This hypothesis does not stand up to the analysis made possible by modern knowledge of ionization phenomena. Even in Franklin's day, this view was quickly disproved: of the many rods he had erected, five were struck by lightning within the first year of their installation.
The second way of explaining the protective role of lightning conductors is to consider their power to attract lightning. It was soon recognized, however, that this power was limited to a relatively small volume, which nevertheless ensures a certain zone of protection around the lightning conductor. Various definitions of this zone, all empirical, have been given, generally in the form of a cone of circular cross-section, with a vertical axis, and whose apex coincides with the tip of the lightning conductor. It was long accepted that the half-angle at the apex of this cone was fixed and of the order of 45 or 60˚.
Unfortunately, this simplified model of protection is imperfect, as it does not provide for certain cases. In many cases, lightning has struck at the foot of a lightning conductor or a high tower, or has struck the tower at mid-height. These observations have been made in the vicinity of television towers, and even seem to show that the concentration of lightning strikes in their vicinity is higher than the average for the region.
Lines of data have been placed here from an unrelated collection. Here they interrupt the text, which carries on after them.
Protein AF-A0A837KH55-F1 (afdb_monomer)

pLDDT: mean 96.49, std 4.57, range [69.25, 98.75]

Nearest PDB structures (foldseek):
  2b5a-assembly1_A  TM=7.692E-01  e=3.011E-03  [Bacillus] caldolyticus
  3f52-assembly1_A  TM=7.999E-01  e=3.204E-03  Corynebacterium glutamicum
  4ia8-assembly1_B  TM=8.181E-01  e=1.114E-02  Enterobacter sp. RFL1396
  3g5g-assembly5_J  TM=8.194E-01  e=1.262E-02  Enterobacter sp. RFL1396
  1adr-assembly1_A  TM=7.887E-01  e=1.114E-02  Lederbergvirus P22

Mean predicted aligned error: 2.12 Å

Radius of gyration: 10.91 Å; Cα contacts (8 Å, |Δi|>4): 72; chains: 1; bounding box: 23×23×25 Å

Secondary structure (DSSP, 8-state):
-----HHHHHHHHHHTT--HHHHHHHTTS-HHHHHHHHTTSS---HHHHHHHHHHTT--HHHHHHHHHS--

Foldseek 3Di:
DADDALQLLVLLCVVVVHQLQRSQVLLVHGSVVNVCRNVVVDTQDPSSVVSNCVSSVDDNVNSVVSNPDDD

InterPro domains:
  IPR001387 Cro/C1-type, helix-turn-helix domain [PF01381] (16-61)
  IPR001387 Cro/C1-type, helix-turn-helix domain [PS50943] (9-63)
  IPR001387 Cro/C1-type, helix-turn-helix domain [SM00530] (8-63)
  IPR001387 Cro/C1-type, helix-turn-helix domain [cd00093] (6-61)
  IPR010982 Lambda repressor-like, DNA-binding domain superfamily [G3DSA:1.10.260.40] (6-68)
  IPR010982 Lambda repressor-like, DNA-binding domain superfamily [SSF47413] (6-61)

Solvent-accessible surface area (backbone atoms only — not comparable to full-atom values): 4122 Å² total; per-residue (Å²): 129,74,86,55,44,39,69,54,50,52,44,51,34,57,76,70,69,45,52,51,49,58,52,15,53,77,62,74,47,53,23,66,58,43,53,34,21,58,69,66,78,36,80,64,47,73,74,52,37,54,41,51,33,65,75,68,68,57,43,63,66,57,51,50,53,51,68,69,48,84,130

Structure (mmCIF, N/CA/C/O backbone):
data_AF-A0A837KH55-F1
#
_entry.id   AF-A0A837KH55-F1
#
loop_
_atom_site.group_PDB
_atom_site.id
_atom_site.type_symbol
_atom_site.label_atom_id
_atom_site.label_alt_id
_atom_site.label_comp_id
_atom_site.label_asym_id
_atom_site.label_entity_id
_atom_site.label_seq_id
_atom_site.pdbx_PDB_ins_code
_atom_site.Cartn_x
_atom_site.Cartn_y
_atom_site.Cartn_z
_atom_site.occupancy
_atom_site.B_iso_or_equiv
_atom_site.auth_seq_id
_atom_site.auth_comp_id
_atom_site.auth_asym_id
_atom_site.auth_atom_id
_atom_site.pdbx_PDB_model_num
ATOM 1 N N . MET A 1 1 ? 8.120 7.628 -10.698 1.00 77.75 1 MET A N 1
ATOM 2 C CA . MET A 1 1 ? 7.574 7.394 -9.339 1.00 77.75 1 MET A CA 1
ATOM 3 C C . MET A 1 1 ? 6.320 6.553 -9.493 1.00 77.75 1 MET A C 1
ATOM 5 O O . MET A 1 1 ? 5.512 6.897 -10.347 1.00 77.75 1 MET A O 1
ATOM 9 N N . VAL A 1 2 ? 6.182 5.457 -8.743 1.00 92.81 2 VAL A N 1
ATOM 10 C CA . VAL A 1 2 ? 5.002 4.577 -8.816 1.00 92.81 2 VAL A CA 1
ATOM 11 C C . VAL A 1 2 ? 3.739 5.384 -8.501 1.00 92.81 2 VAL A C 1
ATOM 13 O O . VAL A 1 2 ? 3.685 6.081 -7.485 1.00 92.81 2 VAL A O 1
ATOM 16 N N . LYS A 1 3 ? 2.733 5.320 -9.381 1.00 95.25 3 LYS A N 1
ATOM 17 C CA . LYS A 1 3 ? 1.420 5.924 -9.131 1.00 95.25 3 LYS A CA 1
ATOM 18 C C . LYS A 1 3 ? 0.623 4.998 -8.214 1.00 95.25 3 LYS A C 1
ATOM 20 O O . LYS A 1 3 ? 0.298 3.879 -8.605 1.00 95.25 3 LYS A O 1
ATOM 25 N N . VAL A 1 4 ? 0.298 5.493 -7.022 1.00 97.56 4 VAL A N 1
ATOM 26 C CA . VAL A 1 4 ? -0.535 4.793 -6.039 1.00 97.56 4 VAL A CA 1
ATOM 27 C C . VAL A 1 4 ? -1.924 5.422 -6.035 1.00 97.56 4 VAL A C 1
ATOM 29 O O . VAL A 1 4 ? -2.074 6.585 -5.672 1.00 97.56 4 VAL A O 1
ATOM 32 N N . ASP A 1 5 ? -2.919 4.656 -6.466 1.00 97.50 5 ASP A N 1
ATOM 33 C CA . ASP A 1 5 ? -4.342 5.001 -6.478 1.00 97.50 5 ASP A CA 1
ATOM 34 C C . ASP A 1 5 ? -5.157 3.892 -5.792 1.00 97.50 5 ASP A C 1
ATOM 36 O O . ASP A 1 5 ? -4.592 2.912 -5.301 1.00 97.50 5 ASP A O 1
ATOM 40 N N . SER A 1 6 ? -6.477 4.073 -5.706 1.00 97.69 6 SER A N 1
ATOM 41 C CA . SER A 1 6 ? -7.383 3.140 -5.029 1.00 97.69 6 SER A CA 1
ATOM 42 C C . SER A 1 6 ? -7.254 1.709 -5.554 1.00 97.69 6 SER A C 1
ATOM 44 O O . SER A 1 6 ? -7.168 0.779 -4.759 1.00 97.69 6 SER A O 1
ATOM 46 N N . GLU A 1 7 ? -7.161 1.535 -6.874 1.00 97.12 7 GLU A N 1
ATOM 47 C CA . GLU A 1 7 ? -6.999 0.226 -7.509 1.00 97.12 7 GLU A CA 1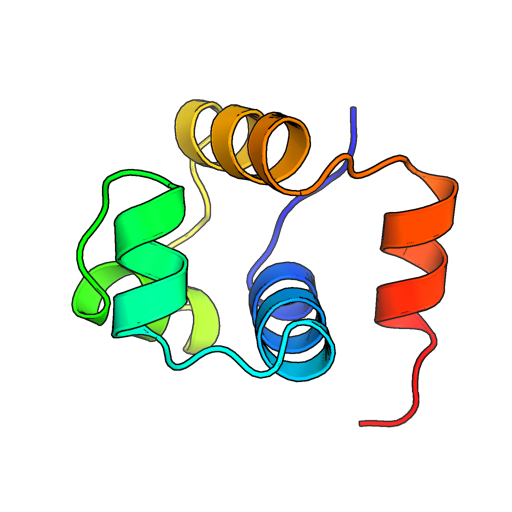
ATOM 48 C C . GLU A 1 7 ? -5.730 -0.490 -7.025 1.00 97.12 7 GLU A C 1
ATOM 50 O O . GLU A 1 7 ? -5.787 -1.652 -6.617 1.00 97.12 7 GLU A O 1
ATOM 55 N N . LEU A 1 8 ? -4.584 0.203 -7.022 1.00 97.69 8 LEU A N 1
ATOM 56 C CA . LEU A 1 8 ? -3.334 -0.397 -6.559 1.00 97.69 8 LEU A CA 1
ATOM 57 C C . LEU A 1 8 ? -3.394 -0.752 -5.070 1.00 97.69 8 LEU A C 1
ATOM 59 O O . LEU A 1 8 ? -2.864 -1.788 -4.681 1.00 97.69 8 LEU A O 1
ATOM 63 N N . VAL A 1 9 ? -4.047 0.075 -4.246 1.00 98.12 9 VAL A N 1
ATOM 64 C CA . VAL A 1 9 ? -4.228 -0.202 -2.811 1.00 98.12 9 VAL A CA 1
ATOM 65 C C . VAL A 1 9 ? -5.057 -1.469 -2.594 1.00 98.12 9 VAL A C 1
ATOM 67 O O . VAL A 1 9 ? -4.623 -2.330 -1.833 1.00 98.12 9 VAL A O 1
ATOM 70 N N . ILE A 1 10 ? -6.183 -1.621 -3.301 1.00 98.06 10 ILE A N 1
ATOM 71 C CA . ILE A 1 10 ? -7.048 -2.811 -3.210 1.00 98.06 10 ILE A CA 1
ATOM 72 C C . ILE A 1 10 ? -6.252 -4.074 -3.540 1.00 98.06 10 ILE A C 1
ATOM 74 O O . ILE A 1 10 ? -6.228 -5.027 -2.761 1.00 98.06 10 ILE A O 1
ATOM 78 N N . ARG A 1 11 ? -5.579 -4.068 -4.695 1.00 97.75 11 ARG A N 1
ATOM 79 C CA . ARG A 1 11 ? -4.855 -5.234 -5.216 1.00 97.75 11 ARG A CA 1
ATOM 80 C C . ARG A 1 11 ? -3.667 -5.597 -4.337 1.00 97.75 11 ARG A C 1
ATOM 82 O O . ARG A 1 11 ? -3.502 -6.760 -3.988 1.00 97.75 11 ARG A O 1
ATOM 89 N N . LEU A 1 12 ? -2.873 -4.604 -3.937 1.00 98.06 12 LEU A N 1
ATOM 90 C CA . LEU A 1 12 ? -1.741 -4.816 -3.041 1.00 98.06 12 LEU A CA 1
ATOM 91 C C . LEU A 1 12 ? -2.197 -5.395 -1.702 1.00 98.06 12 LEU A C 1
ATOM 93 O O . LEU A 1 12 ? -1.638 -6.384 -1.242 1.00 98.06 12 LEU A O 1
ATOM 97 N N . ARG A 1 13 ? -3.242 -4.818 -1.097 1.00 98.06 13 ARG A N 1
ATOM 98 C CA . ARG A 1 13 ? -3.780 -5.314 0.170 1.00 98.06 13 ARG A CA 1
ATOM 99 C C . ARG A 1 13 ? -4.265 -6.761 0.052 1.00 98.06 13 ARG A C 1
ATOM 101 O O . ARG A 1 13 ? -4.000 -7.554 0.952 1.00 98.06 13 ARG A O 1
ATOM 108 N N . ALA A 1 14 ? -4.968 -7.093 -1.033 1.00 97.00 14 ALA A N 1
ATOM 109 C CA . ALA A 1 14 ? -5.480 -8.439 -1.276 1.00 97.00 14 ALA A CA 1
ATOM 110 C C . ALA A 1 14 ? -4.351 -9.466 -1.463 1.00 97.00 14 ALA A C 1
ATOM 112 O O . ALA A 1 14 ? -4.402 -10.531 -0.854 1.00 97.00 14 ALA A O 1
ATOM 113 N N . VAL A 1 15 ? -3.314 -9.132 -2.239 1.00 96.75 15 VAL A N 1
ATOM 114 C CA . VAL A 1 15 ? -2.150 -10.010 -2.472 1.00 96.75 15 VAL A CA 1
ATOM 115 C C . VAL A 1 15 ? -1.341 -10.242 -1.196 1.00 96.75 15 VAL A C 1
ATOM 117 O O . VAL A 1 15 ? -0.866 -11.349 -0.965 1.00 96.75 15 VAL A O 1
ATOM 120 N N . GLU A 1 16 ? -1.234 -9.231 -0.336 1.00 96.81 16 GLU A N 1
ATOM 121 C CA . GLU A 1 16 ? -0.590 -9.351 0.977 1.00 96.81 16 GLU A CA 1
ATOM 122 C C . GLU A 1 16 ? -1.454 -10.104 2.010 1.00 96.81 16 GLU A C 1
ATOM 124 O O . GLU A 1 16 ? -0.995 -10.365 3.122 1.00 96.81 16 GLU A O 1
ATOM 129 N N . GLY A 1 17 ? -2.711 -10.432 1.682 1.00 97.81 17 GLY A N 1
ATOM 130 C CA . GLY A 1 17 ? -3.636 -11.118 2.588 1.00 97.81 17 GLY A CA 1
ATOM 131 C C . GLY A 1 17 ? -4.055 -10.280 3.800 1.00 97.81 17 GLY A C 1
ATOM 132 O O . GLY A 1 17 ? -4.385 -10.839 4.842 1.00 97.81 17 GLY A O 1
ATOM 133 N N . LEU A 1 18 ? -4.023 -8.947 3.688 1.00 98.38 18 LEU A N 1
ATOM 134 C CA . LEU A 1 18 ? -4.246 -8.038 4.815 1.00 98.38 18 LEU A CA 1
ATOM 135 C C . LEU A 1 18 ? -5.690 -7.525 4.879 1.00 98.38 18 LEU A C 1
ATOM 137 O O . LEU A 1 18 ? -6.324 -7.171 3.876 1.00 98.38 18 LEU A O 1
ATOM 141 N N . THR A 1 19 ? -6.194 -7.367 6.097 1.00 98.62 19 THR A N 1
ATOM 142 C CA . THR A 1 19 ? -7.371 -6.534 6.367 1.00 98.62 19 THR A CA 1
ATOM 143 C C . THR A 1 19 ? -7.046 -5.050 6.152 1.00 98.62 19 THR A C 1
ATOM 145 O O . THR A 1 19 ? -5.884 -4.633 6.142 1.00 98.62 19 THR A O 1
ATOM 148 N N . GLN A 1 20 ? -8.076 -4.210 5.994 1.00 98.69 20 GLN A N 1
ATOM 149 C CA . GLN A 1 20 ? -7.891 -2.755 5.872 1.00 98.69 20 GLN A CA 1
ATOM 150 C C . GLN A 1 20 ? -7.180 -2.166 7.100 1.00 98.69 20 GLN A C 1
ATOM 152 O O . GLN A 1 20 ? -6.329 -1.288 6.961 1.00 98.69 20 GLN A O 1
ATOM 157 N N . ASP A 1 21 ? -7.482 -2.682 8.293 1.00 98.62 21 ASP A N 1
ATOM 158 C CA . ASP A 1 21 ? -6.834 -2.267 9.536 1.00 98.62 21 ASP A CA 1
ATOM 159 C C . ASP A 1 21 ? -5.361 -2.685 9.600 1.00 98.62 21 ASP A C 1
ATOM 161 O 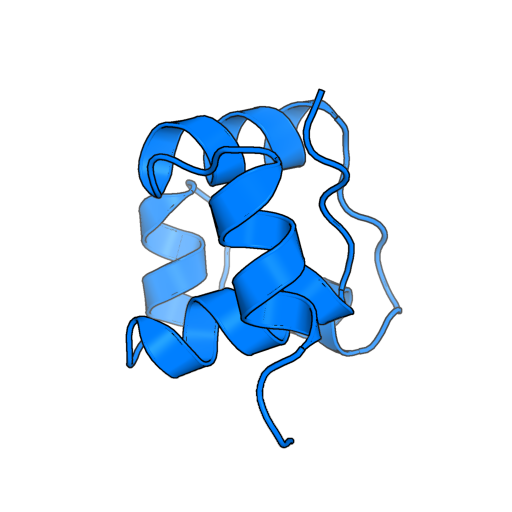O . ASP A 1 21 ? -4.518 -1.879 9.993 1.00 98.62 21 ASP A O 1
ATOM 165 N N . GLU A 1 22 ? -5.012 -3.909 9.195 1.00 98.75 22 GLU A N 1
ATOM 166 C CA . GLU A 1 22 ? -3.612 -4.359 9.154 1.00 98.75 22 GLU A CA 1
ATOM 167 C C . GLU A 1 22 ? -2.785 -3.565 8.146 1.00 98.75 22 GLU A C 1
ATOM 169 O O . GLU A 1 22 ? -1.691 -3.099 8.476 1.00 98.75 22 GLU A O 1
ATOM 174 N N . PHE A 1 23 ? -3.330 -3.350 6.947 1.00 98.69 23 PHE A N 1
ATOM 175 C CA . PHE A 1 23 ? -2.691 -2.536 5.919 1.00 98.69 23 PHE A CA 1
ATOM 176 C C . PHE A 1 23 ? -2.480 -1.097 6.404 1.00 98.69 23 PHE A C 1
ATOM 178 O O . PHE A 1 23 ? -1.384 -0.544 6.292 1.00 98.69 23 PHE A O 1
ATOM 185 N N . GLY A 1 24 ? -3.514 -0.505 7.012 1.00 98.50 24 GLY A N 1
ATOM 186 C CA . GLY A 1 24 ? -3.448 0.831 7.592 1.00 98.50 24 GLY A CA 1
ATOM 187 C C . GLY A 1 24 ? -2.365 0.944 8.666 1.00 98.50 24 GLY A C 1
ATOM 188 O O . GLY A 1 24 ? -1.555 1.876 8.626 1.00 98.50 24 GLY A O 1
ATOM 189 N N . ARG A 1 25 ? -2.287 -0.037 9.579 1.00 98.44 25 ARG A N 1
ATOM 190 C CA . ARG A 1 25 ? -1.267 -0.080 10.638 1.00 98.44 25 ARG A CA 1
ATOM 191 C C . ARG A 1 25 ? 0.154 -0.064 10.078 1.00 98.44 25 ARG A C 1
ATOM 193 O O . ARG A 1 25 ? 0.955 0.737 10.562 1.00 98.44 25 ARG A O 1
ATOM 200 N N . ARG A 1 26 ? 0.453 -0.858 9.040 1.00 98.31 26 ARG A N 1
ATOM 201 C CA . ARG A 1 26 ? 1.789 -0.888 8.409 1.00 98.31 26 ARG A CA 1
ATOM 202 C C . ARG A 1 26 ? 2.222 0.488 7.889 1.00 98.31 26 ARG A C 1
ATOM 204 O O . ARG A 1 26 ? 3.347 0.916 8.118 1.00 98.31 26 ARG A O 1
ATOM 211 N N . ILE A 1 27 ? 1.300 1.264 7.312 1.00 97.75 27 ILE A N 1
ATOM 212 C CA . ILE A 1 27 ? 1.602 2.607 6.771 1.00 97.75 27 ILE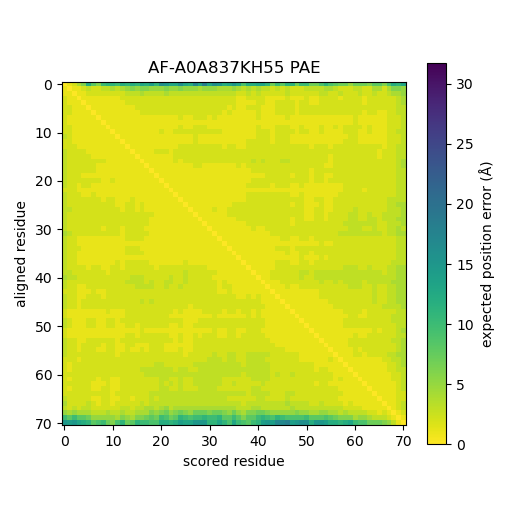 A CA 1
ATOM 213 C C . ILE A 1 27 ? 1.233 3.774 7.707 1.00 97.75 27 ILE A C 1
ATOM 215 O O . ILE A 1 27 ? 1.273 4.946 7.301 1.00 97.75 27 ILE A O 1
ATOM 219 N N . LYS A 1 28 ? 0.935 3.478 8.980 1.00 97.56 28 LYS A N 1
ATOM 220 C CA . LYS A 1 28 ? 0.601 4.446 10.041 1.00 97.56 28 LYS A CA 1
ATOM 221 C C . LYS A 1 28 ? -0.629 5.306 9.715 1.00 97.56 28 LYS A C 1
ATOM 223 O O . LYS A 1 28 ? -0.575 6.538 9.790 1.00 97.56 28 LYS A O 1
ATOM 228 N N . VAL A 1 29 ? -1.721 4.659 9.314 1.00 97.81 29 VAL A N 1
ATOM 229 C CA . VAL A 1 29 ? -3.064 5.243 9.149 1.00 97.81 29 VAL A CA 1
ATOM 230 C C . VAL A 1 29 ? -4.124 4.293 9.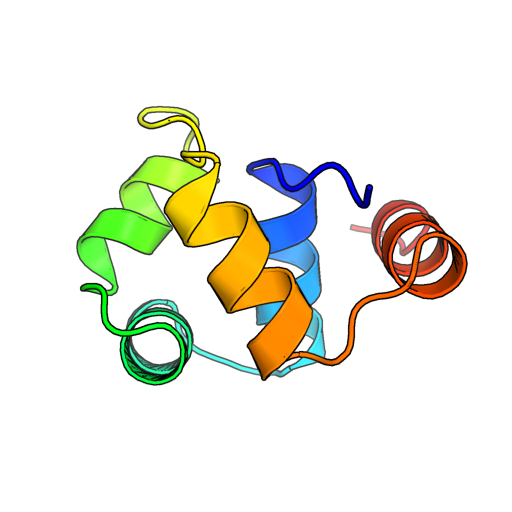722 1.00 97.81 29 VAL A C 1
ATOM 232 O O . VAL A 1 29 ? -3.824 3.158 10.080 1.00 97.81 29 VAL A O 1
ATOM 235 N N . THR A 1 30 ? -5.369 4.746 9.835 1.00 98.44 30 THR A N 1
ATOM 236 C CA . THR A 1 30 ? -6.482 3.889 10.271 1.00 98.44 30 THR A CA 1
ATOM 237 C C . THR A 1 30 ? -6.989 3.025 9.114 1.00 98.44 30 THR A C 1
ATOM 239 O O . THR A 1 30 ? -6.930 3.457 7.960 1.00 98.44 30 THR A O 1
ATOM 242 N N . GLY A 1 31 ? -7.555 1.844 9.390 1.00 98.38 31 GLY A N 1
ATOM 243 C CA . GLY A 1 31 ? -8.225 1.062 8.342 1.00 98.38 31 GLY A CA 1
ATOM 244 C C . GLY A 1 31 ? -9.447 1.774 7.767 1.00 9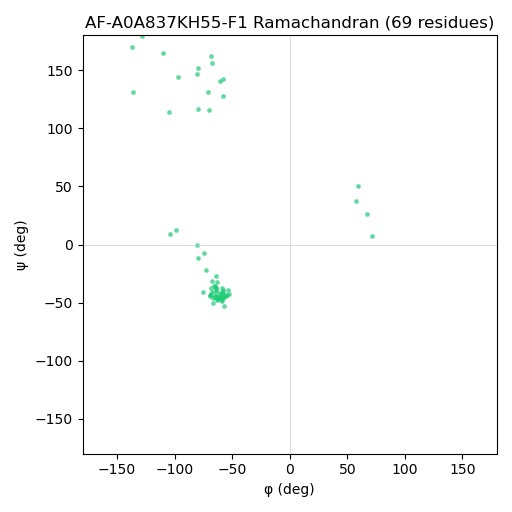8.38 31 GLY A C 1
ATOM 245 O O . GLY A 1 31 ? -9.720 1.650 6.578 1.00 98.38 31 GLY A O 1
ATOM 246 N N . GLY A 1 32 ? -10.097 2.646 8.547 1.00 98.50 32 GLY A N 1
ATOM 247 C CA . GLY A 1 32 ? -11.110 3.574 8.037 1.00 98.50 32 GLY A CA 1
ATOM 248 C C . GLY A 1 32 ? -10.593 4.446 6.886 1.00 98.50 32 GLY A C 1
ATOM 249 O O . GLY A 1 32 ? -11.255 4.542 5.859 1.00 98.50 32 GLY A O 1
ATOM 250 N N . MET A 1 33 ? -9.377 4.999 6.990 1.00 98.38 33 MET A N 1
ATOM 251 C CA . MET A 1 33 ? -8.770 5.760 5.889 1.00 98.38 33 MET A CA 1
ATOM 252 C C . MET A 1 33 ? -8.504 4.880 4.659 1.00 98.38 33 MET A C 1
ATOM 254 O O . MET A 1 33 ? -8.700 5.343 3.538 1.00 98.38 33 MET A O 1
ATOM 258 N N . ILE A 1 34 ? -8.088 3.623 4.849 1.00 98.56 34 ILE A N 1
ATOM 259 C CA . ILE A 1 34 ? -7.933 2.666 3.740 1.00 98.56 34 ILE A CA 1
ATOM 260 C C . ILE A 1 34 ? -9.284 2.419 3.070 1.00 98.56 34 ILE A C 1
ATOM 262 O O . ILE A 1 34 ? -9.391 2.528 1.855 1.00 98.56 34 ILE A O 1
ATOM 266 N N . SER A 1 35 ? -10.339 2.206 3.854 1.00 98.56 35 SER A N 1
ATOM 267 C CA . SER A 1 35 ? -11.704 2.050 3.35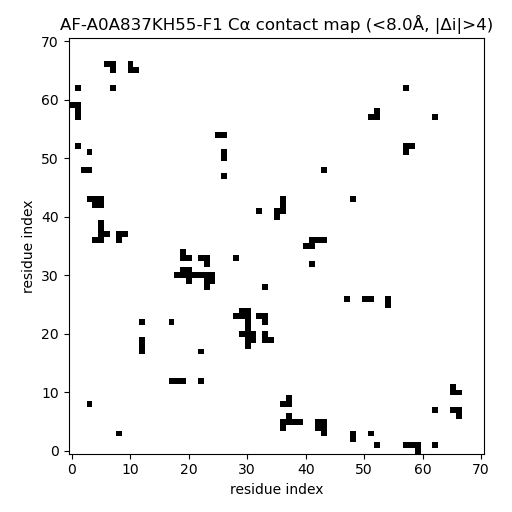3 1.00 98.56 35 SER A CA 1
ATOM 268 C C . SER A 1 35 ? -12.190 3.257 2.539 1.00 98.56 35 SER A C 1
ATOM 270 O O . SER A 1 35 ? -12.851 3.084 1.516 1.00 98.56 35 SER A O 1
ATOM 272 N N . GLU A 1 36 ? -11.889 4.489 2.965 1.00 98.69 36 GLU A N 1
ATOM 273 C CA . GLU A 1 36 ? -12.206 5.701 2.191 1.00 98.69 36 GLU A CA 1
ATOM 274 C C . GLU A 1 36 ? -11.450 5.751 0.857 1.00 98.69 36 GLU A C 1
ATOM 276 O O . GLU A 1 36 ? -12.018 6.157 -0.157 1.00 98.69 36 GLU A O 1
ATOM 281 N N . ILE A 1 37 ? -10.182 5.328 0.855 1.00 98.50 37 ILE A N 1
ATOM 282 C CA . ILE A 1 37 ? -9.344 5.272 -0.347 1.00 98.50 37 ILE A CA 1
ATOM 283 C C . ILE A 1 37 ? -9.872 4.229 -1.329 1.00 98.50 37 ILE A C 1
ATOM 285 O O . ILE A 1 37 ? -10.085 4.545 -2.496 1.00 98.50 37 ILE A O 1
ATOM 289 N N . GLU A 1 38 ? -10.128 3.004 -0.871 1.00 97.94 38 GLU A N 1
ATOM 290 C CA . GLU A 1 38 ? -10.594 1.904 -1.725 1.00 97.94 38 GLU A CA 1
ATOM 291 C C . GLU A 1 38 ? -11.964 2.198 -2.351 1.00 97.94 38 GLU A C 1
ATOM 293 O O . GLU A 1 38 ? -12.210 1.836 -3.497 1.00 97.94 38 GLU A O 1
ATOM 298 N N . ARG A 1 39 ? -12.831 2.937 -1.646 1.00 97.94 39 ARG A N 1
ATOM 299 C CA . ARG A 1 39 ? -14.131 3.399 -2.165 1.00 97.94 39 ARG A CA 1
ATOM 300 C C . ARG A 1 39 ? -14.045 4.640 -3.061 1.00 97.94 39 ARG A C 1
ATOM 302 O O . ARG A 1 39 ? -15.075 5.140 -3.500 1.00 97.94 39 ARG A O 1
ATOM 309 N N . GLY A 1 40 ? -12.850 5.183 -3.292 1.00 96.62 40 GLY A N 1
ATOM 310 C CA . GLY A 1 40 ? -12.649 6.396 -4.090 1.00 96.62 40 GLY A CA 1
ATOM 311 C C . GLY A 1 40 ? -13.125 7.690 -3.416 1.00 96.62 40 GLY A C 1
ATOM 312 O O . GLY A 1 40 ? -13.089 8.744 -4.044 1.00 96.62 40 GLY A O 1
ATOM 313 N N . MET A 1 41 ? -13.527 7.648 -2.139 1.00 97.69 41 MET A N 1
ATOM 314 C CA . MET A 1 41 ? -13.933 8.838 -1.379 1.00 97.69 41 MET A CA 1
ATOM 315 C C . MET A 1 41 ? -12.733 9.716 -1.007 1.00 97.69 41 MET A C 1
ATOM 317 O O . MET A 1 41 ? -12.884 10.908 -0.746 1.00 97.69 41 MET A O 1
ATOM 321 N N . LYS A 1 42 ? -11.529 9.132 -0.978 1.00 97.75 42 LYS A N 1
ATOM 322 C CA . LYS A 1 42 ? -10.292 9.837 -0.651 1.00 97.75 42 LYS A CA 1
ATOM 323 C C . LYS A 1 42 ? -9.164 9.454 -1.591 1.00 97.75 42 LYS A C 1
ATOM 325 O O . LYS A 1 42 ? -8.864 8.283 -1.782 1.00 97.75 42 LYS A O 1
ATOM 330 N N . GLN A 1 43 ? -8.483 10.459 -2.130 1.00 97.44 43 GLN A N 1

The study of the physical phenomena involved in lightning strikes has led to the development of a method for determining the protection zone of a Single Rod Lightning Rod (STL), or horizontally tensioned wires, and for defining the maximum mesh size of a cage. This method is based on an analysis of the lightning impact mechanism, and is implemented by means of a mathematical model known as the electro-geometric model. Although this model is not perfect – many uncertainties remain – it is nevertheless the most practically coherent and straightforward approach to direct lightning protection that has been developed to date. Among other things, it explains why lightning can strike at the foot of a tower, thus explaining certain protection "failures", and shows that the protection zone depends on the peak intensity and polarity of the current flowing through the lightning strike. Other approaches are possible, but they require calculations using simulation software, which is still an obstacle.
But in order to develop this model and specify its applications, it is necessary to study the thunderstorm phenomenon and examine the main parameters that characterize lightning....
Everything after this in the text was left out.